Basic Launch Command

.\llama-server.exe -m "path/to/model" -fa 1 -cmoe -ngl 99 -c 8192 --jinja

Let's break down the flags:

-fa 1 — Flash Attention, optimizes memory usage for context
-cmoe — CPU MoE mode, offloads experts to RAM
-ngl 99 — load all layers to GPU (attention parts stay on GPU, experts go to CPU)
-c 8192 — context window size
--jinja — enables chat template formatting

Benchmark Results

Testing on a system with Intel i7-14700, NVIDIA RTX 4090 (24 GB VRAM):

Standard -ngl (no optimization): 18.9 t/s
With -cmoe -ngl 99: 24.3 t/s (+29% improvement)
With -ncmoe 23: 34 t/s (+80% improvement!)

The -ncmoe parameter specifies exactly how many layers to keep in CPU MoE mode, giving finer control over the GPU/CPU split. With -ncmoe 23, the model uses only about 3 GB of VRAM instead of 23 GB — a massive reduction!

Budget Hardware: AMD RX 6600

You don't need an RTX 4090 to benefit from this approach. Testing on a budget system with AMD RX 6600 (8 GB), Ryzen 5600G, 64 GB DDR4-3600:

Result: 13.1 t/s — a perfectly comfortable speed for interactive local use. This proves that MoE models truly democratize access to large language models beyond high-end hardware.
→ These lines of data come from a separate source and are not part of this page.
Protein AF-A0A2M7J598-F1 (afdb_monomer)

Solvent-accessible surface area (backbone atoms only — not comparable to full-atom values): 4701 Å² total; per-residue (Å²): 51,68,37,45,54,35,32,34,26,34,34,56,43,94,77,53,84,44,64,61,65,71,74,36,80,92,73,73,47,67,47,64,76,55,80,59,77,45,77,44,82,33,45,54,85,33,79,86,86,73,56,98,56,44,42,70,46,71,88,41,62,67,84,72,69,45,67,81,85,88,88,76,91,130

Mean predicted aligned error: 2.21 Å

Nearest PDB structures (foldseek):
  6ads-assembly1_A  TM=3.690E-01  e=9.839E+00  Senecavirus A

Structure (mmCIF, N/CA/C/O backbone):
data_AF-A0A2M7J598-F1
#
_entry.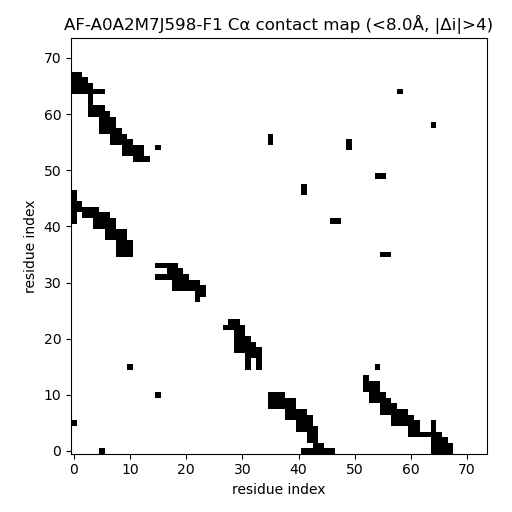id   AF-A0A2M7J598-F1
#
loop_
_atom_site.group_PDB
_atom_site.id
_atom_site.type_symbol
_atom_site.label_atom_id
_atom_site.label_alt_id
_atom_site.label_comp_id
_atom_site.label_asym_id
_atom_site.label_entity_id
_atom_site.label_seq_id
_atom_site.pdbx_PDB_ins_code
_atom_site.Cartn_x
_atom_site.Cartn_y
_atom_site.Cartn_z
_atom_site.occupancy
_atom_site.B_iso_or_equiv
_atom_site.auth_seq_id
_atom_site.auth_comp_id
_atom_site.auth_asym_id
_atom_site.auth_atom_id
_atom_site.pdbx_PDB_model_num
ATOM 1 N N . VAL A 1 1 ? -6.378 -2.842 10.641 1.00 96.31 1 VAL A N 1
ATOM 2 C CA . VAL A 1 1 ? -6.200 -1.614 11.455 1.00 96.31 1 VAL A CA 1
ATOM 3 C C . VAL A 1 1 ? -6.756 -1.879 12.843 1.00 96.31 1 VAL A C 1
ATOM 5 O O . VAL A 1 1 ? -7.731 -2.606 12.934 1.00 96.31 1 VAL A O 1
ATOM 8 N N . LEU A 1 2 ? -6.108 -1.398 13.909 1.00 97.31 2 LEU A N 1
ATOM 9 C CA . LEU A 1 2 ? -6.569 -1.610 15.292 1.00 97.31 2 LEU A CA 1
ATOM 10 C C . LEU A 1 2 ? -7.230 -0.357 15.882 1.00 97.31 2 LEU A C 1
ATOM 12 O O . LEU A 1 2 ? -8.219 -0.474 16.587 1.00 97.31 2 LEU A O 1
ATOM 16 N N . GLU A 1 3 ? -6.685 0.832 15.612 1.00 97.25 3 GLU A N 1
ATOM 17 C CA . GLU A 1 3 ? -7.244 2.122 16.041 1.00 97.25 3 GLU A CA 1
ATOM 18 C C . GLU A 1 3 ? -6.951 3.214 15.006 1.00 97.25 3 GLU A C 1
ATOM 20 O O . GLU A 1 3 ? -5.899 3.183 14.359 1.00 97.25 3 GLU A O 1
ATOM 25 N N . GLY A 1 4 ? -7.845 4.204 14.925 1.00 95.69 4 GLY A N 1
ATOM 26 C CA . GLY A 1 4 ? -7.779 5.309 13.967 1.00 95.69 4 GLY A CA 1
ATOM 27 C C . GLY A 1 4 ? -8.385 4.961 12.606 1.00 95.69 4 GLY A C 1
ATOM 28 O O . GLY A 1 4 ? -8.640 3.795 12.303 1.00 95.69 4 GLY A O 1
ATOM 29 N N . ASP A 1 5 ? -8.603 5.991 11.792 1.00 91.88 5 ASP A N 1
ATOM 30 C CA . ASP A 1 5 ? -9.136 5.857 10.437 1.00 91.88 5 ASP A CA 1
ATOM 31 C C . ASP A 1 5 ? -7.979 5.870 9.435 1.00 91.88 5 ASP A C 1
ATOM 33 O O . ASP A 1 5 ? -7.297 6.886 9.280 1.00 91.88 5 ASP A O 1
ATOM 37 N N . GLU A 1 6 ? -7.749 4.747 8.753 1.00 97.56 6 GLU A N 1
ATOM 38 C CA . GLU A 1 6 ? -6.764 4.652 7.676 1.00 97.56 6 GLU A CA 1
ATOM 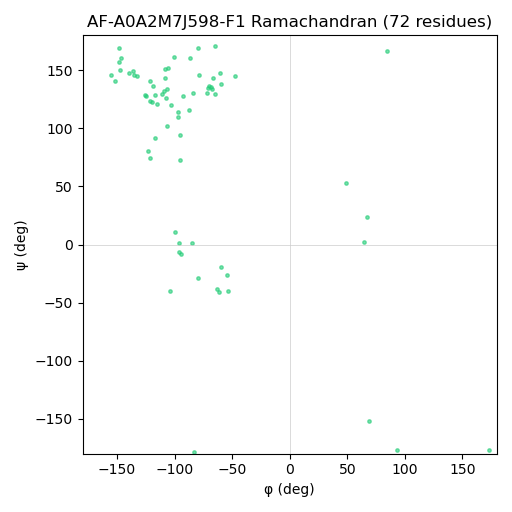39 C C . GLU A 1 6 ? -7.469 4.545 6.323 1.00 97.56 6 GLU A C 1
ATOM 41 O O . GLU A 1 6 ? -8.500 3.899 6.177 1.00 97.56 6 GLU A O 1
ATOM 46 N N . THR A 1 7 ? -6.895 5.166 5.307 1.00 98.31 7 THR A N 1
ATOM 47 C CA . THR A 1 7 ? -7.180 4.938 3.897 1.00 98.31 7 THR A CA 1
ATOM 48 C C . THR A 1 7 ? -5.888 4.454 3.252 1.00 98.31 7 THR A C 1
ATOM 50 O O . THR A 1 7 ? -4.807 4.971 3.537 1.00 98.31 7 THR A O 1
ATOM 53 N N . MET A 1 8 ? -5.978 3.438 2.403 1.00 98.44 8 MET A N 1
ATOM 54 C CA . MET A 1 8 ? -4.832 2.903 1.677 1.00 98.44 8 MET A CA 1
ATOM 55 C C . MET A 1 8 ? -5.051 3.091 0.182 1.00 98.44 8 MET A C 1
ATOM 57 O O . MET A 1 8 ? -6.107 2.746 -0.352 1.00 98.44 8 MET A O 1
ATOM 61 N N . GLY A 1 9 ? -4.059 3.674 -0.487 1.00 98.56 9 GLY A N 1
ATOM 62 C CA . GLY A 1 9 ? -4.024 3.743 -1.941 1.00 98.56 9 GLY A CA 1
ATOM 63 C C . GLY A 1 9 ? -3.566 2.413 -2.523 1.00 98.56 9 GLY A C 1
ATOM 64 O O . GLY A 1 9 ? -2.714 1.758 -1.929 1.00 98.56 9 GLY A O 1
ATOM 65 N N . TRP A 1 10 ? -4.098 2.034 -3.679 1.00 98.69 10 TRP A N 1
ATOM 66 C CA . TRP A 1 10 ? -3.690 0.839 -4.417 1.00 98.69 10 TRP A CA 1
ATOM 67 C C . TRP A 1 10 ? -3.464 1.149 -5.898 1.00 98.69 10 TRP A C 1
ATOM 69 O O . TRP A 1 10 ? -4.186 1.965 -6.484 1.00 98.69 10 TRP A O 1
ATOM 79 N N . LYS A 1 11 ? -2.477 0.482 -6.499 1.00 98.75 11 LYS A N 1
ATOM 80 C CA . LYS A 1 11 ? -2.197 0.473 -7.936 1.00 98.75 11 LYS A CA 1
ATOM 81 C C . LYS A 1 11 ? -1.515 -0.855 -8.321 1.00 98.75 11 LYS A C 1
ATOM 83 O O . LYS A 1 11 ? -0.649 -1.306 -7.572 1.00 98.75 11 LYS A O 1
ATOM 88 N N . PRO A 1 12 ? -1.842 -1.468 -9.473 1.00 98.56 12 PRO A N 1
ATOM 89 C CA . PRO A 1 12 ? -1.127 -2.655 -9.932 1.00 98.56 12 PRO A CA 1
ATOM 90 C C . PRO A 1 12 ? 0.316 -2.296 -10.321 1.00 98.56 12 PRO A C 1
ATOM 92 O O . PRO A 1 12 ? 0.554 -1.301 -11.004 1.00 98.56 12 PRO A O 1
ATOM 95 N N . LEU A 1 13 ? 1.281 -3.118 -9.909 1.00 98.31 13 LEU A N 1
ATOM 96 C CA . LEU A 1 13 ? 2.717 -2.897 -10.110 1.00 98.31 13 LEU A CA 1
ATOM 97 C C . LEU A 1 13 ? 3.116 -2.640 -11.579 1.00 98.31 13 LEU A C 1
ATOM 99 O O . LEU A 1 13 ? 3.932 -1.745 -11.799 1.00 98.31 13 LEU A O 1
ATOM 103 N N . PRO A 1 14 ? 2.545 -3.327 -12.595 1.00 98.25 14 PRO A N 1
ATOM 104 C CA . PRO A 1 14 ? 2.835 -3.018 -13.999 1.00 98.25 14 PRO A CA 1
ATOM 105 C C . PRO A 1 14 ? 2.475 -1.587 -14.432 1.00 98.25 14 PRO A C 1
ATOM 107 O O . PRO A 1 14 ? 3.017 -1.117 -15.428 1.00 98.25 14 PRO A O 1
ATOM 110 N N . ASP A 1 15 ? 1.608 -0.893 -13.683 1.00 98.50 15 ASP A N 1
ATOM 111 C CA . ASP A 1 15 ? 1.197 0.494 -13.942 1.00 98.50 15 ASP A CA 1
ATOM 112 C C . ASP A 1 15 ? 1.933 1.532 -13.073 1.00 98.50 15 ASP A C 1
ATOM 114 O O . ASP A 1 15 ? 1.548 2.710 -13.023 1.00 98.50 15 ASP A O 1
ATOM 118 N N . CYS A 1 16 ? 2.982 1.106 -12.36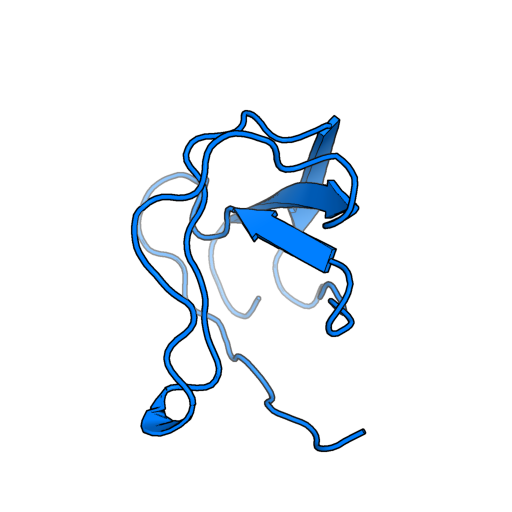6 1.00 98.38 16 CYS A N 1
ATOM 119 C CA . CYS A 1 16 ? 3.869 1.974 -11.601 1.00 98.38 16 CYS A CA 1
ATOM 120 C C . CYS A 1 16 ? 5.105 2.330 -12.439 1.00 98.38 16 CYS A C 1
ATOM 122 O O . CYS A 1 16 ? 6.090 1.592 -12.479 1.00 98.38 16 CYS A O 1
ATOM 124 N N . TYR A 1 17 ? 5.053 3.472 -13.124 1.00 98.06 17 TYR A N 1
ATOM 125 C CA . TYR A 1 17 ? 6.052 3.858 -14.126 1.00 98.06 17 TYR A CA 1
ATOM 126 C C . TYR A 1 17 ? 7.177 4.748 -13.579 1.00 98.06 17 TYR A C 1
ATOM 128 O O . TYR A 1 17 ? 8.141 5.020 -14.294 1.00 98.06 17 TYR A O 1
ATOM 136 N N . ASN A 1 18 ? 7.070 5.223 -12.335 1.00 98.25 18 ASN A N 1
ATOM 137 C CA . ASN A 1 18 ? 7.993 6.182 -11.733 1.00 98.25 18 ASN A CA 1
ATOM 138 C C . ASN A 1 18 ? 8.648 5.617 -10.455 1.00 98.25 18 ASN A C 1
ATOM 140 O O . ASN A 1 18 ? 8.267 5.997 -9.341 1.00 98.25 18 ASN A O 1
ATOM 144 N N . PRO A 1 19 ? 9.616 4.688 -10.585 1.00 97.88 19 PRO A N 1
ATOM 145 C CA . PRO A 1 19 ? 10.299 4.095 -9.441 1.00 97.88 19 PRO A CA 1
ATOM 146 C C . PRO A 1 19 ? 11.179 5.118 -8.707 1.00 97.88 19 PRO A C 1
ATOM 148 O O . PRO A 1 19 ? 11.976 5.840 -9.307 1.00 97.88 19 PRO A O 1
ATOM 151 N N . ALA A 1 20 ? 11.082 5.132 -7.379 1.00 97.94 20 ALA A N 1
ATOM 152 C CA . ALA A 1 20 ? 11.940 5.899 -6.481 1.00 97.94 20 ALA A CA 1
ATOM 153 C C . ALA A 1 20 ? 13.085 5.012 -5.969 1.00 97.94 20 ALA 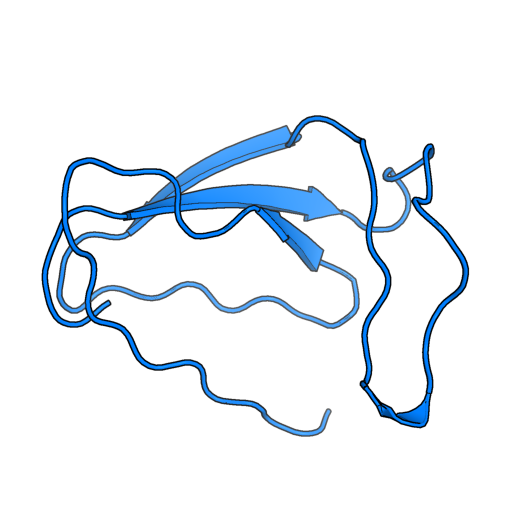A C 1
ATOM 155 O O . ALA A 1 20 ? 13.106 4.595 -4.810 1.00 97.94 20 ALA A O 1
ATOM 156 N N . GLY A 1 21 ? 14.033 4.720 -6.859 1.00 96.19 21 GLY A N 1
ATOM 157 C CA . GLY A 1 21 ? 15.155 3.820 -6.594 1.00 96.19 21 GLY A CA 1
ATOM 158 C C . GLY A 1 21 ? 14.897 2.371 -7.015 1.00 96.19 21 GLY A C 1
ATOM 159 O O . GLY A 1 21 ? 13.874 2.038 -7.618 1.00 96.19 21 GLY A O 1
ATOM 160 N N . GLU A 1 22 ? 15.874 1.515 -6.726 1.00 97.50 22 GLU A N 1
ATOM 161 C CA . GLU A 1 22 ? 15.858 0.099 -7.096 1.00 97.50 22 GLU A CA 1
ATOM 162 C C . GLU A 1 22 ? 15.148 -0.766 -6.046 1.00 97.50 22 GLU A C 1
ATOM 164 O O . GLU A 1 22 ? 14.995 -0.377 -4.884 1.00 97.50 22 GLU A O 1
ATOM 169 N N . PHE A 1 23 ? 14.736 -1.966 -6.457 1.00 97.75 23 PHE A N 1
ATOM 170 C CA . PHE A 1 23 ? 14.233 -2.979 -5.536 1.00 97.75 23 PHE A CA 1
ATOM 171 C C . PHE A 1 23 ? 15.336 -3.441 -4.574 1.00 97.75 23 PHE A C 1
ATOM 173 O O . PHE A 1 23 ? 16.432 -3.822 -4.987 1.00 97.75 23 PHE A O 1
ATOM 180 N N . SER A 1 24 ? 15.033 -3.444 -3.277 1.00 98.25 24 SER A N 1
ATOM 181 C CA . SER A 1 24 ? 15.924 -3.950 -2.237 1.00 98.25 24 SER A CA 1
ATOM 182 C C . SER A 1 24 ? 15.557 -5.386 -1.883 1.00 98.25 24 SER A C 1
ATOM 184 O O . SER A 1 24 ? 14.553 -5.618 -1.217 1.00 98.25 24 SER A O 1
ATOM 186 N N . VAL A 1 25 ? 16.415 -6.338 -2.257 1.00 97.31 25 VAL A N 1
ATOM 187 C CA . VAL A 1 25 ? 16.239 -7.761 -1.912 1.00 97.31 25 VAL A CA 1
ATOM 188 C C . VAL A 1 25 ? 16.251 -7.979 -0.395 1.00 97.31 25 VAL A C 1
ATOM 190 O O . VAL A 1 25 ? 15.447 -8.740 0.123 1.00 97.31 25 VAL A O 1
ATOM 193 N N . GLU A 1 26 ? 17.134 -7.286 0.332 1.00 97.62 26 GLU A N 1
ATOM 194 C CA . GLU A 1 26 ? 17.241 -7.401 1.796 1.00 97.62 26 GLU A CA 1
ATOM 195 C C . GLU A 1 26 ? 15.964 -6.938 2.512 1.00 97.62 26 GLU A C 1
ATOM 197 O O . GLU A 1 26 ? 15.558 -7.531 3.509 1.00 97.62 26 GLU A O 1
ATOM 202 N N . LYS A 1 27 ? 15.336 -5.868 2.011 1.00 97.06 27 LYS A N 1
ATOM 203 C CA . LYS A 1 27 ? 14.148 -5.262 2.628 1.00 97.06 27 LYS A CA 1
ATOM 204 C C . LYS A 1 27 ? 12.830 -5.731 2.015 1.00 97.06 27 LYS A C 1
ATOM 206 O O . LYS A 1 27 ? 11.785 -5.345 2.536 1.00 97.06 27 LYS A O 1
ATOM 211 N N . ASP A 1 28 ? 12.888 -6.511 0.937 1.00 97.56 28 ASP A N 1
ATOM 212 C CA . ASP A 1 28 ? 11.738 -6.968 0.153 1.00 97.56 28 ASP A CA 1
ATOM 213 C C . ASP A 1 28 ? 10.785 -5.811 -0.211 1.00 97.56 28 ASP A C 1
ATOM 215 O O . ASP A 1 28 ? 9.603 -5.791 0.143 1.00 97.56 28 ASP A O 1
ATOM 219 N N . ILE A 1 29 ? 11.343 -4.752 -0.817 1.00 97.81 29 ILE A N 1
ATOM 220 C CA . ILE A 1 29 ? 10.597 -3.519 -1.107 1.00 97.81 29 ILE A CA 1
ATOM 221 C C . ILE A 1 29 ? 11.182 -2.713 -2.272 1.00 97.81 29 ILE A C 1
ATOM 223 O O . ILE A 1 29 ? 12.399 -2.610 -2.437 1.00 97.81 29 ILE A O 1
ATOM 227 N N . GLN A 1 30 ? 10.296 -2.059 -3.023 1.00 98.19 30 GLN A N 1
ATOM 228 C CA . GLN A 1 30 ? 10.598 -0.965 -3.946 1.00 98.19 30 GLN A CA 1
ATOM 229 C C . GLN A 1 30 ? 9.571 0.156 -3.751 1.00 98.19 30 GLN A C 1
ATOM 231 O O . GLN A 1 30 ? 8.406 -0.111 -3.455 1.00 98.19 30 GLN A O 1
ATOM 236 N N . PHE A 1 31 ? 9.998 1.409 -3.911 1.00 98.44 31 PHE A N 1
ATOM 237 C CA . PHE A 1 31 ? 9.127 2.579 -3.808 1.00 98.44 31 PHE A CA 1
ATOM 238 C C . PHE A 1 31 ? 8.822 3.170 -5.184 1.00 98.44 31 PHE A C 1
ATOM 240 O O . PHE A 1 31 ? 9.641 3.090 -6.098 1.00 98.44 31 PHE A O 1
ATOM 247 N N . PHE A 1 32 ? 7.664 3.817 -5.303 1.00 98.56 32 PHE A N 1
ATOM 248 C CA . PHE A 1 32 ? 7.195 4.482 -6.518 1.00 98.56 32 PHE A CA 1
ATOM 249 C C . PHE A 1 32 ? 6.601 5.851 -6.169 1.00 98.56 32 PHE A C 1
ATOM 251 O O . PHE A 1 32 ? 6.055 6.032 -5.081 1.00 98.56 32 PHE A O 1
ATOM 258 N N . LEU A 1 33 ? 6.711 6.811 -7.089 1.00 98.38 33 LEU A N 1
ATOM 259 C CA . LEU A 1 33 ? 6.118 8.155 -6.977 1.00 98.38 33 LEU A CA 1
ATOM 260 C C . LEU A 1 33 ? 4.762 8.266 -7.689 1.00 98.38 33 LEU A C 1
ATOM 262 O O . LEU A 1 33 ? 4.163 9.340 -7.742 1.00 98.38 33 LEU A O 1
ATOM 266 N N . ASP A 1 34 ? 4.295 7.167 -8.272 1.00 98.44 34 ASP A N 1
ATOM 267 C CA . ASP A 1 34 ? 3.006 7.065 -8.932 1.00 98.44 34 ASP A CA 1
ATOM 268 C C . ASP A 1 34 ? 1.834 7.368 -7.989 1.00 98.44 34 ASP A C 1
ATOM 270 O O . ASP A 1 34 ? 1.762 6.874 -6.864 1.00 98.44 34 ASP A O 1
ATOM 274 N N . ALA A 1 35 ? 0.853 8.122 -8.488 1.00 98.06 35 ALA A N 1
ATOM 275 C CA . ALA A 1 35 ? -0.419 8.279 -7.793 1.00 98.06 35 ALA A CA 1
ATOM 276 C C . ALA A 1 35 ? -1.191 6.940 -7.761 1.00 98.06 35 ALA A C 1
ATOM 278 O O . ALA A 1 35 ? -1.178 6.216 -8.767 1.00 98.06 35 ALA A O 1
ATOM 279 N N . PRO A 1 36 ? -1.902 6.620 -6.661 1.00 98.31 36 PRO A N 1
ATOM 280 C CA . PRO A 1 36 ? -2.763 5.440 -6.593 1.00 98.31 36 PRO A CA 1
ATOM 281 C C . PRO A 1 36 ? -3.890 5.458 -7.629 1.00 98.31 36 PRO A C 1
ATOM 283 O O . PRO A 1 36 ? -4.430 6.514 -7.956 1.00 98.31 36 PRO A O 1
ATOM 286 N N . ALA A 1 37 ? -4.273 4.275 -8.113 1.00 98.38 37 ALA A N 1
ATOM 287 C CA . ALA A 1 37 ? -5.415 4.093 -9.010 1.00 98.38 37 ALA A CA 1
ATOM 288 C C . ALA A 1 37 ? -6.754 4.100 -8.252 1.00 98.38 37 ALA A C 1
ATOM 290 O O . ALA A 1 37 ? -7.784 4.488 -8.799 1.00 98.38 37 ALA A O 1
ATOM 291 N N . SER A 1 38 ? -6.745 3.683 -6.986 1.00 98.12 38 SER A N 1
ATOM 292 C CA . SER A 1 38 ? -7.915 3.706 -6.107 1.00 98.12 38 SER A CA 1
ATOM 293 C C . SER A 1 38 ? -7.514 3.970 -4.659 1.0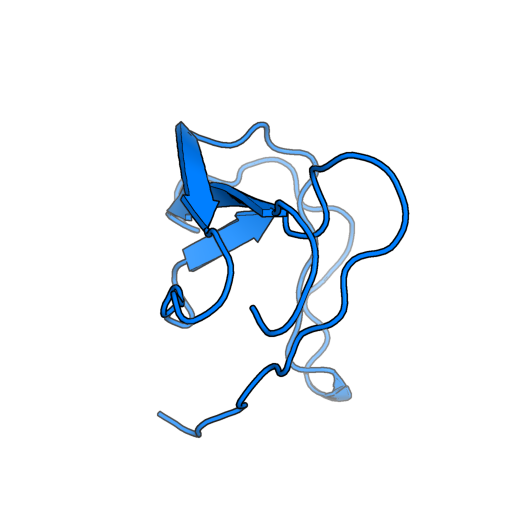0 98.12 38 SER A C 1
ATOM 295 O O . SER A 1 38 ? -6.356 3.783 -4.284 1.00 98.12 38 SER A O 1
ATOM 297 N N . TRP A 1 39 ? -8.488 4.402 -3.860 1.00 98.31 39 TRP A N 1
ATOM 298 C CA . TRP A 1 39 ? -8.352 4.651 -2.429 1.00 98.31 39 TRP A CA 1
ATOM 299 C C . TRP A 1 39 ? -9.417 3.861 -1.679 1.00 98.31 39 TRP A C 1
ATOM 301 O O . TRP A 1 39 ? -10.598 3.939 -2.018 1.00 98.31 39 TRP A O 1
ATOM 311 N N . ILE A 1 40 ? -8.999 3.104 -0.668 1.00 97.75 40 ILE A N 1
ATOM 312 C CA . ILE A 1 40 ? -9.872 2.228 0.108 1.00 97.75 40 ILE A CA 1
ATOM 313 C C . ILE A 1 40 ? -9.809 2.653 1.570 1.00 97.75 40 ILE A C 1
ATOM 315 O O . ILE A 1 40 ? -8.728 2.681 2.156 1.00 97.75 40 ILE A O 1
ATOM 319 N N . ALA A 1 41 ? -10.961 2.967 2.162 1.00 97.38 41 ALA A N 1
ATOM 320 C CA . ALA A 1 41 ? -11.064 3.185 3.600 1.00 97.38 41 ALA A CA 1
ATOM 321 C C . ALA A 1 41 ? -10.925 1.846 4.342 1.00 97.38 41 ALA A C 1
ATOM 323 O O . ALA A 1 41 ? -11.610 0.874 4.024 1.00 97.38 41 ALA A O 1
ATOM 324 N N . VAL A 1 42 ? -10.051 1.811 5.343 1.00 97.19 42 VAL A N 1
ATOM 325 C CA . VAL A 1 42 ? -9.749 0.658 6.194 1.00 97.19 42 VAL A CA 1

Optimized Launch for Maximum Throughput

.\llama-server.exe -hf unsloth/gpt-oss-120b-GGUF:Q8_K_XL -fa 1 -ncmoe 25 -ngl 99 -ub 4092 -b 4092 -c 65536 --jinja

Additional Optimization Parameters

-ub 4096 -b 4096 — increases batch sizes for faster context processing (prompt evaluation)
-ctk q8_0 -ctv q8_0 — KV-cache quantization when VRAM is constrained; reduces memory usage at a small quality cost
-fa 1 — Flash Attention is essential for efficient long-context handling

Supported MoE Models

The -cmoe technique works with many MoE models available today. Here's a catalog of notable ones:

Qwen3 series: From 4B to 480B parameters, with active parameters from 2.8B to 35B
GLM-4.5-Air: A competitive MoE model with efficient expert routing
DeepSeek V3.1: 671B total / 37B active parameters
Llama-4-Maverick: Meta's MoE entry
Kimi K2: From Moonshot AI
GPT-OSS-120B: 120B total / ~5B active — the star of this article

Models with small active parameter counts (3B-5B) can even run entirely on CPU for users without dedicated GPUs, though at lower speeds.

Conclusion

The MoE architecture combined with the -cmoe optimization in llama.cpp is a game-changer for local LLM deployment. You no longer need a $2,000 GPU to run a 120-billion-parameter model. A mid-range GPU with 6-8 GB of VRAM and sufficient system RAM is enough to achieve practical generation speeds of 13-34 tokens per second. The key insight is simple: if only 4 out of 128 experts are active at any time, there's no reason to waste precious VRAM storing the other 124.